Executive Development Programme in Advanced Materials Modeling Techniques

This course is designed for senior executives and researchers in materials science and engineering, aiming to enhance their understanding and application of advanced materials modeling techniques. Participants will gain expertise in state-of-the-art computational methods, including density functional theory, molecular dynamics simulations, and machine learning approaches, essential for developing innovative materials solutions.

By the end of the program, attendees will be able to critically evaluate and implement these techniques to address complex challenges in their industries, fostering innovation and strategic decision-making in materials research and development.

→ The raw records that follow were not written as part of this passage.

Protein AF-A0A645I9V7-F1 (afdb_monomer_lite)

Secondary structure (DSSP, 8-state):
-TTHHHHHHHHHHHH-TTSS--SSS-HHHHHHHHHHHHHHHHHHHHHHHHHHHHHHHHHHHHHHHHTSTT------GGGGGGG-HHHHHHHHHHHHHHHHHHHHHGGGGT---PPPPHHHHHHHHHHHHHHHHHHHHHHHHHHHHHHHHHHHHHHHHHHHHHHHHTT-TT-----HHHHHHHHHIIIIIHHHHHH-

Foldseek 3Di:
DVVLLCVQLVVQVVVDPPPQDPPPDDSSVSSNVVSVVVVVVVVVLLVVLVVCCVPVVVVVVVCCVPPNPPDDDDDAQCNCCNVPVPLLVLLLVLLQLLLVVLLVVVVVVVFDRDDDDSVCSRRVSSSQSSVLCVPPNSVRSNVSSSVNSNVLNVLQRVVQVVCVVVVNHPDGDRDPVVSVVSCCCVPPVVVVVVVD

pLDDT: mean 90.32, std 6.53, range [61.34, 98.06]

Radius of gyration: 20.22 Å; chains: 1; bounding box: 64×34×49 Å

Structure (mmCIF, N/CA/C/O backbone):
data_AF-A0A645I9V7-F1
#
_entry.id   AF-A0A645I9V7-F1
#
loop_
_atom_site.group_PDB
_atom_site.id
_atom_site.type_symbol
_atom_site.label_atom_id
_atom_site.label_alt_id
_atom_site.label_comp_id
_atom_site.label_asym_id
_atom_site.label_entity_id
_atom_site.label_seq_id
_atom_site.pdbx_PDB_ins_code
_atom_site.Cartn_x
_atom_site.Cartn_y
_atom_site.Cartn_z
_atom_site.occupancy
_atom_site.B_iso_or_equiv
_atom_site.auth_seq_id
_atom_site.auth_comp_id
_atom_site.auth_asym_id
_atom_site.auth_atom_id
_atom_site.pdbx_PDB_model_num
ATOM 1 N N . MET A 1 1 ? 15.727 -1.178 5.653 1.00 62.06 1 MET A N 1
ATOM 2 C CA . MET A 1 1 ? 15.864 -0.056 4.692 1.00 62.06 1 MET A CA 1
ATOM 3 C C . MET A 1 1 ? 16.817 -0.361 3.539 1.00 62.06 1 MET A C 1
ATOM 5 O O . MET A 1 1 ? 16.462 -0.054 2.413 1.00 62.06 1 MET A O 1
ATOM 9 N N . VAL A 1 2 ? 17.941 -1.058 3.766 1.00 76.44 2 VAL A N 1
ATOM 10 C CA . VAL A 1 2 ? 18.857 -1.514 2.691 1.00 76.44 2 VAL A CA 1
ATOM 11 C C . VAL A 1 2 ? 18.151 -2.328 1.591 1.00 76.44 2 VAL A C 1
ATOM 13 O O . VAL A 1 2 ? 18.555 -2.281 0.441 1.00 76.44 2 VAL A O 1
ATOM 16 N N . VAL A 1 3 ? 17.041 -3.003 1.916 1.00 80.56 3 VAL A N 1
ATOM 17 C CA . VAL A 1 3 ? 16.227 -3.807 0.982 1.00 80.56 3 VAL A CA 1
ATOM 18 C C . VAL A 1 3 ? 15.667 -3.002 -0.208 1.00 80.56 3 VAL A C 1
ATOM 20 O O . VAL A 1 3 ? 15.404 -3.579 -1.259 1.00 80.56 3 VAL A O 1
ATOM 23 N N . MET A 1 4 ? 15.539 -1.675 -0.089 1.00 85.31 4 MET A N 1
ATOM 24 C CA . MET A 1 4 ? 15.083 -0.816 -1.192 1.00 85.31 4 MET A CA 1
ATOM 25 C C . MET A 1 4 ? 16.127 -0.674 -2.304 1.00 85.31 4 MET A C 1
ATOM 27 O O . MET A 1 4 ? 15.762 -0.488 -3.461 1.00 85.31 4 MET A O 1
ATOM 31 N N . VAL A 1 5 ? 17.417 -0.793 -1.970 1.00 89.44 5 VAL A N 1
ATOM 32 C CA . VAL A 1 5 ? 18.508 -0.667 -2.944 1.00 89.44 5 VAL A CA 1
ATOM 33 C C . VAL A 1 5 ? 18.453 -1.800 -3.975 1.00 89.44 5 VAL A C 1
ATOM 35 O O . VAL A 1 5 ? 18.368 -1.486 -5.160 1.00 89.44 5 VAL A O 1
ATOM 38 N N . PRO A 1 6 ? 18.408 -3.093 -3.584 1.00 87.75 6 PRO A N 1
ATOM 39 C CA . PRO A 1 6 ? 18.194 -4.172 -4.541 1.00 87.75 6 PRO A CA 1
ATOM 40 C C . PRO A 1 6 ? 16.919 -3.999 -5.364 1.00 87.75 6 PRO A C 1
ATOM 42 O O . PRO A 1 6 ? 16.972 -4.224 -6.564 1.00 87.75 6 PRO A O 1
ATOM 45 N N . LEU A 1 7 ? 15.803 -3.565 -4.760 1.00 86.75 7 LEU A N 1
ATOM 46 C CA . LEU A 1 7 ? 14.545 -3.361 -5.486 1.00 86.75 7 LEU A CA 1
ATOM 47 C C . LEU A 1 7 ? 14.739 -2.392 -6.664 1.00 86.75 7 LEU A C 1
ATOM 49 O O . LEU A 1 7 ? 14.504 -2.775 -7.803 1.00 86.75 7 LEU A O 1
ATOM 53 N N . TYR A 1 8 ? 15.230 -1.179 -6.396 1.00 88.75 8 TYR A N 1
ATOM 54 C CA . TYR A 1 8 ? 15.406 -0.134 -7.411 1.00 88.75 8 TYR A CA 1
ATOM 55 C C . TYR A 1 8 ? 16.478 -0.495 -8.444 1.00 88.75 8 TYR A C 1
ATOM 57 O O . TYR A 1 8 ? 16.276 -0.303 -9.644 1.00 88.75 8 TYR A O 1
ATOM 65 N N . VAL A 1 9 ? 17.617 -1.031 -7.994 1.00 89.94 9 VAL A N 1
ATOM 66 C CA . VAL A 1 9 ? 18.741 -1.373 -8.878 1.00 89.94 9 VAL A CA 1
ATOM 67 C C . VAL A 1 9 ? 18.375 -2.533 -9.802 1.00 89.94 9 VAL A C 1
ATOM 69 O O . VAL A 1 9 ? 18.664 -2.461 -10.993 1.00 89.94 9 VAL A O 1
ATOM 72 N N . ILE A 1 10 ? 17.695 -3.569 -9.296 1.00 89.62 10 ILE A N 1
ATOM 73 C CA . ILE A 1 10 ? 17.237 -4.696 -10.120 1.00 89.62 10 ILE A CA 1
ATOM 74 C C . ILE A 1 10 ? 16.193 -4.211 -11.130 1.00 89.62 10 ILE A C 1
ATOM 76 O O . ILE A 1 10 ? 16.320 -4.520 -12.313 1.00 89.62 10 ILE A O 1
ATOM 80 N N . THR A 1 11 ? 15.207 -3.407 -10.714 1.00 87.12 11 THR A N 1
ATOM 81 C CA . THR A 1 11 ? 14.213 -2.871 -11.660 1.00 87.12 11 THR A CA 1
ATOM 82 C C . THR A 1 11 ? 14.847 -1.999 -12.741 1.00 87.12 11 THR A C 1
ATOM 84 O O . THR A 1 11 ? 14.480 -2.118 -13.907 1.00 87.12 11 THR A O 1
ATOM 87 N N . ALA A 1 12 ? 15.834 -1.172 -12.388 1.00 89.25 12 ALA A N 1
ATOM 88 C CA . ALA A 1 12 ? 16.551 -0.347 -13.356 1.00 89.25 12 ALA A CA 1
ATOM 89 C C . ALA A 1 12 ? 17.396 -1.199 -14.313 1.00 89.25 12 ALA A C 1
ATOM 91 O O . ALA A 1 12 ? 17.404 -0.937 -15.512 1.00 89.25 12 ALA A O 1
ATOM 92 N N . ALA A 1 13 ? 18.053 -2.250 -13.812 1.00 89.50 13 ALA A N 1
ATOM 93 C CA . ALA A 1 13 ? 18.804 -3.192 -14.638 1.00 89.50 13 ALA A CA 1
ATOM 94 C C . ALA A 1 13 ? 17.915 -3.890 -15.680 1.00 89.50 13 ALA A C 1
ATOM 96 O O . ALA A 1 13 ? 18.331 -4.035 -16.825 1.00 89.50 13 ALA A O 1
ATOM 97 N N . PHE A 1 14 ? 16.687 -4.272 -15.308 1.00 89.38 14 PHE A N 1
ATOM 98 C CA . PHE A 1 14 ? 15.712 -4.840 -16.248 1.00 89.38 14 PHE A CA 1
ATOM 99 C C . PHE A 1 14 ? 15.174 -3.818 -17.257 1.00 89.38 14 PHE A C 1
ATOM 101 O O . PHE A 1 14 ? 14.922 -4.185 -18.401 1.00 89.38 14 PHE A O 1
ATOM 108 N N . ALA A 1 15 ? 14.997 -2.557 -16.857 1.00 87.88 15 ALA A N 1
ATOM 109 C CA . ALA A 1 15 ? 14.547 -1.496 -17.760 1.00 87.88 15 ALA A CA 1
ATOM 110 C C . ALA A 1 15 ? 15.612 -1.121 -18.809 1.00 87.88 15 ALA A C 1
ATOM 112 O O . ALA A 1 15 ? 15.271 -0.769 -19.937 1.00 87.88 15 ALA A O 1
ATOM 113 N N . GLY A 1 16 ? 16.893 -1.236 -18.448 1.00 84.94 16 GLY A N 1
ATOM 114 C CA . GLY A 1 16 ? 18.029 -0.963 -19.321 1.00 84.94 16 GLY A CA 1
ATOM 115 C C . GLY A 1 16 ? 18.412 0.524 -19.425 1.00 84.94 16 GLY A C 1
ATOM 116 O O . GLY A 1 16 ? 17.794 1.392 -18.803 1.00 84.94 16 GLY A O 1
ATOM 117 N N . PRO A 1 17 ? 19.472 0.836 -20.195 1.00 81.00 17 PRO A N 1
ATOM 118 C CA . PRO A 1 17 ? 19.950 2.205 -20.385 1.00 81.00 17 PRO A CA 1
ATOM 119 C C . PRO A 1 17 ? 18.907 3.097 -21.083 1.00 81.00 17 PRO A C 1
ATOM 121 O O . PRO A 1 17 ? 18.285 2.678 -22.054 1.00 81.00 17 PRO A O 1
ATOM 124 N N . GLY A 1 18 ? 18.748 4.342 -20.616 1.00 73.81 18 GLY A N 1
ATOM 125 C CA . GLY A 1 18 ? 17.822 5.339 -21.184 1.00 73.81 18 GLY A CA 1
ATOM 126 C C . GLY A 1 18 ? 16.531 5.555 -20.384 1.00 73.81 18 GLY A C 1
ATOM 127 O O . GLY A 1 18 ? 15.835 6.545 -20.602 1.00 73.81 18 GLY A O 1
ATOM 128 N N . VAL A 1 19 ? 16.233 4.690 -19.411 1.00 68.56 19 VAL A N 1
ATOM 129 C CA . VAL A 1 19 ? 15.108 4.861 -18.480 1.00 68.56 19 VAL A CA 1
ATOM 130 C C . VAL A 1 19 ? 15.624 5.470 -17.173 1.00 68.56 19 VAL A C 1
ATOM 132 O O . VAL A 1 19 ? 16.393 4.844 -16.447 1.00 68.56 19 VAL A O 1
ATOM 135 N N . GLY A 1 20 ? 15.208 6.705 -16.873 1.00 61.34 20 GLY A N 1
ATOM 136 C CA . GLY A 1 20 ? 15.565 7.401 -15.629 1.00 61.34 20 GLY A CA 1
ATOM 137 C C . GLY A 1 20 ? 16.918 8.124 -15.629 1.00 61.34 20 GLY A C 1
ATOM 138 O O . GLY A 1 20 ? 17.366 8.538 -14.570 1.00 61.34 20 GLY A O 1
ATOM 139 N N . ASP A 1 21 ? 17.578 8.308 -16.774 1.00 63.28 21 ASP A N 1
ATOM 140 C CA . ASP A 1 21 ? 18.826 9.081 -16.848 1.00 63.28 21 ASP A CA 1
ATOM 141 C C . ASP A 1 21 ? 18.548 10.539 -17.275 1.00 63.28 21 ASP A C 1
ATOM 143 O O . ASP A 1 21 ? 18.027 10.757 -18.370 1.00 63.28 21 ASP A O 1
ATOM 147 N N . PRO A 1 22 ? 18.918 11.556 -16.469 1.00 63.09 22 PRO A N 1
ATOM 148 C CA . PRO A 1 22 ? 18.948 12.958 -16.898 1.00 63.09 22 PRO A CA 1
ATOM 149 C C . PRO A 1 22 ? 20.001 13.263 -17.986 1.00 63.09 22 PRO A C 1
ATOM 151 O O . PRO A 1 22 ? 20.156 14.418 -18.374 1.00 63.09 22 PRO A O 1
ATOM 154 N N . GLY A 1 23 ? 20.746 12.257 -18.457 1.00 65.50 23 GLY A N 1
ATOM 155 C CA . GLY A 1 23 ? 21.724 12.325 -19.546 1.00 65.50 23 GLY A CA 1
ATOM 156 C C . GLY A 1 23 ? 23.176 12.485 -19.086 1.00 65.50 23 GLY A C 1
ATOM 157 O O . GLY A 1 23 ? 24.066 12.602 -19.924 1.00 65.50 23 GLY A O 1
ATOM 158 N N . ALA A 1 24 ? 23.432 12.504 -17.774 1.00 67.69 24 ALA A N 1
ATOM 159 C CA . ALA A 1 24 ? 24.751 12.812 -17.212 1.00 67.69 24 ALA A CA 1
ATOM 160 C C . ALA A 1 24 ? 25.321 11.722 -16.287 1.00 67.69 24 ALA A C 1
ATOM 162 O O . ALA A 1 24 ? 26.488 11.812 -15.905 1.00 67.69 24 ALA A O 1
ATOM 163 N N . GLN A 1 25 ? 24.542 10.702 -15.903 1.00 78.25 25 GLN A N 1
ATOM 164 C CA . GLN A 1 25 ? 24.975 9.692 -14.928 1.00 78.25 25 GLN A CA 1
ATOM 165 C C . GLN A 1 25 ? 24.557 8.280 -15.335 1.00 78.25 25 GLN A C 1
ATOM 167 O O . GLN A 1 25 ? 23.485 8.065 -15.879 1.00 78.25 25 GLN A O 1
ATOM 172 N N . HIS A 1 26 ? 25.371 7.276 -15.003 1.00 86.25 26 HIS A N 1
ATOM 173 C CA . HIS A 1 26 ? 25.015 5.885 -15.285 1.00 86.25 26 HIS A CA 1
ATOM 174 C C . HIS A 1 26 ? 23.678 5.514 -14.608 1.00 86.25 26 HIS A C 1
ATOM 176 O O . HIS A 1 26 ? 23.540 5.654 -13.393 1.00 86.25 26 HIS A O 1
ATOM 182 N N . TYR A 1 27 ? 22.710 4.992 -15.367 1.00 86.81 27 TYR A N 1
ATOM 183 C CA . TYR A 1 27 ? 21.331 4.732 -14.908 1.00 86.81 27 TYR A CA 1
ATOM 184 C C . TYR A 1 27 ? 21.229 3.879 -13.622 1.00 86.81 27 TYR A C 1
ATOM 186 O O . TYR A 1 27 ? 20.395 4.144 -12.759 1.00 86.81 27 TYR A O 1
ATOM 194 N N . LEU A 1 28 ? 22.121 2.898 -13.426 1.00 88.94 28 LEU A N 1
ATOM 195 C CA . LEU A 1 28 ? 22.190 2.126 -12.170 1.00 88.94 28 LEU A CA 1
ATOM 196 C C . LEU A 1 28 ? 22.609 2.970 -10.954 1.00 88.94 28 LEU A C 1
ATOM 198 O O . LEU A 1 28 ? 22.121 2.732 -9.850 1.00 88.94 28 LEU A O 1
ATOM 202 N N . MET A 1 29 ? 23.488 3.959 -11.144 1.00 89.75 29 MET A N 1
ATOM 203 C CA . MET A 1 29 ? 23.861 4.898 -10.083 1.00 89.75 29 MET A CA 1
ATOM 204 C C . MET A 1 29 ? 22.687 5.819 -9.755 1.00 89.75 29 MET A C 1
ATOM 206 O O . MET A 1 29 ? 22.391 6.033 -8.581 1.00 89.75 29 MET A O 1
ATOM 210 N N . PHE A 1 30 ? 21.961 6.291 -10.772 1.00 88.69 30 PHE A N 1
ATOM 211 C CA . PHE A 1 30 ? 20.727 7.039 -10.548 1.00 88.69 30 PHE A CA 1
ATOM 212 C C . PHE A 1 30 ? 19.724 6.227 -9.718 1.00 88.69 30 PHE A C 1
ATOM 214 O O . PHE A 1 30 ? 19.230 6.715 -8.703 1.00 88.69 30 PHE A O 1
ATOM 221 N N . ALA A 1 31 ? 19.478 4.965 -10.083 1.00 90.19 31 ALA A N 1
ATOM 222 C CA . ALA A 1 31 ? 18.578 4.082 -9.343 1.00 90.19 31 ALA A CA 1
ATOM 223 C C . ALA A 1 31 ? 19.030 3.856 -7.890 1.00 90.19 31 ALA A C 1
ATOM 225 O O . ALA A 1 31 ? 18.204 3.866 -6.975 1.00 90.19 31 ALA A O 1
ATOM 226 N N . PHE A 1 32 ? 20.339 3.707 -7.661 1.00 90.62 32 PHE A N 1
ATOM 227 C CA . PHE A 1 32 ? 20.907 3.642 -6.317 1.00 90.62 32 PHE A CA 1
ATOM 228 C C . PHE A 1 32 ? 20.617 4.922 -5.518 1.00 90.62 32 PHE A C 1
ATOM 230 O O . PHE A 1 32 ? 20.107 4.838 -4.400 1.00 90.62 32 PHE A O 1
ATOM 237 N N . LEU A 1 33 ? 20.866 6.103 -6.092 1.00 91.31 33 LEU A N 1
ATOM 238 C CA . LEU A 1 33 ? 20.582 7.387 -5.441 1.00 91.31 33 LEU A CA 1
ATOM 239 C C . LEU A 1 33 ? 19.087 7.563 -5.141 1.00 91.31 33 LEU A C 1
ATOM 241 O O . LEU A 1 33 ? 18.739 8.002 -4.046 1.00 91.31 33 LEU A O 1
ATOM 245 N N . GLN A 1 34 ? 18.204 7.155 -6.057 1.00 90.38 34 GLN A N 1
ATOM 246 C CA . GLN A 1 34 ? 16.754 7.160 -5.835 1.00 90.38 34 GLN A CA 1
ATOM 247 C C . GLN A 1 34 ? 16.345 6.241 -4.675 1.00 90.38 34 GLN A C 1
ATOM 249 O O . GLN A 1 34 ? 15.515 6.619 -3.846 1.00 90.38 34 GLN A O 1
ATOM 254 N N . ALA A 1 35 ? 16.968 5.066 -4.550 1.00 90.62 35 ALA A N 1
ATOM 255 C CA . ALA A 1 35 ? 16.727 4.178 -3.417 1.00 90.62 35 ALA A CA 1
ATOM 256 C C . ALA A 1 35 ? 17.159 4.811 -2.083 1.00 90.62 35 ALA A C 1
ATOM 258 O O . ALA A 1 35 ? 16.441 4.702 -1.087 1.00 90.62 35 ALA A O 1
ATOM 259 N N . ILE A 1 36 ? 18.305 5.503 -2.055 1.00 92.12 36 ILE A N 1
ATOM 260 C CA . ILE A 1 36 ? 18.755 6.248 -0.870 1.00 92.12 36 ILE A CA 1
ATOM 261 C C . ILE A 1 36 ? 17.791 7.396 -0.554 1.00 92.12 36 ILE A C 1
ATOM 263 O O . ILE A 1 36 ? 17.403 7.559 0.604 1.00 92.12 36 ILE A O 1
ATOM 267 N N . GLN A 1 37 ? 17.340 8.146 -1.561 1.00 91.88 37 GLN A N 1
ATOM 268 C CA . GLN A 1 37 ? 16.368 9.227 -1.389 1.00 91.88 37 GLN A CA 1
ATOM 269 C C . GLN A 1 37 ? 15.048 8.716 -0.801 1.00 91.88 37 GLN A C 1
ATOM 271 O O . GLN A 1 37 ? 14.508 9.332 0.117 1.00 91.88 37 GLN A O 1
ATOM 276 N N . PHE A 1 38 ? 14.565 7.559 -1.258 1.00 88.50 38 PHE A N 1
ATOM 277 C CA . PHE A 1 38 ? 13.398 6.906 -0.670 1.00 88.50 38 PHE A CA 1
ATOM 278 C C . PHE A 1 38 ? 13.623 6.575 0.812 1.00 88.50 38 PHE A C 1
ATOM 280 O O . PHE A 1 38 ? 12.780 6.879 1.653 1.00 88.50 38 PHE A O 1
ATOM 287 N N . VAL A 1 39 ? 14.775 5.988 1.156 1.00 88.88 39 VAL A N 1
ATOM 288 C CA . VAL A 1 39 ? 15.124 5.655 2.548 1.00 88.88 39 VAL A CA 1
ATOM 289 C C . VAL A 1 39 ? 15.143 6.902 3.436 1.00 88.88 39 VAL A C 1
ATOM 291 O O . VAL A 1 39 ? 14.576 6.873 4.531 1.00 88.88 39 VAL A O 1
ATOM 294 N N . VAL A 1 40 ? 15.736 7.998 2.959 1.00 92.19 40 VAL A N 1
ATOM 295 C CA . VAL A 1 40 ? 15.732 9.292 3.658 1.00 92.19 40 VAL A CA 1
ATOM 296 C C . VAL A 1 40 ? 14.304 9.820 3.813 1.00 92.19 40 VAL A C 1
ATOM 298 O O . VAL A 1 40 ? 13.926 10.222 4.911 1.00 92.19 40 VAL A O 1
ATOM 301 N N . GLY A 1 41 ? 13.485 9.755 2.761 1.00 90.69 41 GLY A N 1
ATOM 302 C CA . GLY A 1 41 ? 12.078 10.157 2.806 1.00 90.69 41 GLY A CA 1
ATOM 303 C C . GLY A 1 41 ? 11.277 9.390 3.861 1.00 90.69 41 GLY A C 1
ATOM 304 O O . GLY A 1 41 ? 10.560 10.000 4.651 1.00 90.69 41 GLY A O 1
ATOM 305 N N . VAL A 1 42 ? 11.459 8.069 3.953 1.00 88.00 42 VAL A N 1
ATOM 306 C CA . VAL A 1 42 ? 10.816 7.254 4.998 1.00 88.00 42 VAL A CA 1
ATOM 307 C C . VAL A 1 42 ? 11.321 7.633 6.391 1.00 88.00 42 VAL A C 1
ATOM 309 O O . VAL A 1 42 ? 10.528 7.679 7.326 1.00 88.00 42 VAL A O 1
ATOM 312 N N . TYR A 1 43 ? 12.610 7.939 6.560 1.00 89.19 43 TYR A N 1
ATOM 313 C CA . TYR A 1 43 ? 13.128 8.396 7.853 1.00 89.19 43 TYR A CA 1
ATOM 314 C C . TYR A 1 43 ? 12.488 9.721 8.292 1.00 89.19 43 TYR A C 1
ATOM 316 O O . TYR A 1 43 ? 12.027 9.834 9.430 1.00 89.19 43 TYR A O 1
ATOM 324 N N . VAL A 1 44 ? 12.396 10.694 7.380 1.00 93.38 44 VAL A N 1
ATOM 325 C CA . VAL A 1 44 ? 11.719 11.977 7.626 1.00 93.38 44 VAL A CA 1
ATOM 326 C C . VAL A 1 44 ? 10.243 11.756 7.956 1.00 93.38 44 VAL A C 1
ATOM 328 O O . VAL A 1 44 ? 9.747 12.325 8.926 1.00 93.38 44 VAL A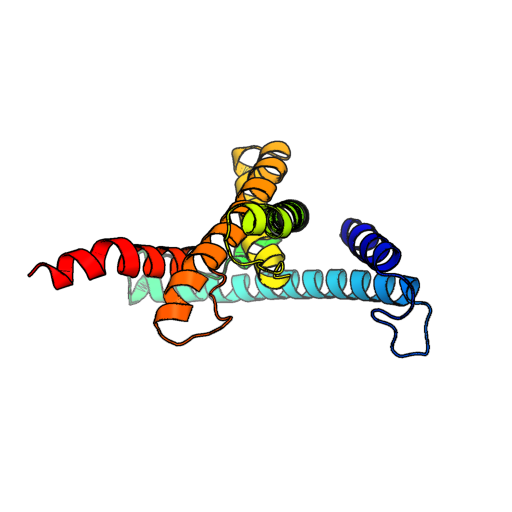 O 1
ATOM 331 N N . LEU A 1 45 ? 9.558 10.878 7.218 1.00 91.31 45 LEU A N 1
ATOM 332 C CA . LEU A 1 45 ? 8.168 10.508 7.486 1.00 91.31 45 LEU A CA 1
ATOM 333 C C . LEU A 1 45 ? 8.004 9.926 8.895 1.00 91.31 45 LEU A C 1
ATOM 335 O O . LEU A 1 45 ? 7.138 10.370 9.642 1.00 91.31 45 LEU A O 1
ATOM 339 N N . LEU A 1 46 ? 8.852 8.975 9.298 1.00 89.25 46 LEU A N 1
ATOM 340 C CA . LEU A 1 46 ? 8.785 8.365 10.631 1.00 89.25 46 LEU A CA 1
ATOM 341 C C . LEU A 1 46 ? 9.053 9.380 11.751 1.00 89.25 46 LEU A C 1
ATOM 343 O O . LEU A 1 46 ? 8.408 9.314 12.800 1.00 89.25 46 LEU A O 1
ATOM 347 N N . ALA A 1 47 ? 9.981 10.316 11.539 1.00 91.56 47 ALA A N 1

1. 1. Fundamentals of Materials Science: Learners will study the basic principles of materials science, including crystal structures, bonding, and defects. They will gain foundational knowledge to understand the behavior of materials at the atomic and molecular level.
2. 2. Computational Methods in Materials Modeling: This module covers essential computational techniques such as quantum mechanics, molecular dynamics, and density functional theory. Learners will learn how to use software tools for materials modeling and simulation.
3. 3. Advanced Materials Properties: Focusing on advanced properties like electrical, magnetic, and optical properties, learners will explore how these properties are modeled and predicted using theoretical and computational methods.
4. 4. Materials Informatics and Data Science: Learners will delve into the application of data science techniques in materials research, including machine learning and big data analysis, to accelerate materials discovery and development.
5. 5. Multiphysics Modeling of Materials: This module introduces learners to the integration of multiple physical phenomena in materials modeling, such as thermal, mechanical, and chemical processes, using coupled simulations.
6. 6. Materials Design and Optimization: Through practical exercises, learners will design and optimize materials for specific applications using advanced modeling techniques and assess their performance through simulation.
7. 7. Phase Transformation and Kinetics: Focusing on phase transformations and kinetics, learners will study how materials change from one phase to another and the factors controlling these transformations.
8. 8. Interface and Thin Films Modeling: This module covers the modeling of interfaces and thin films, including surface science, interfacial phenomena, and nano-scale interactions.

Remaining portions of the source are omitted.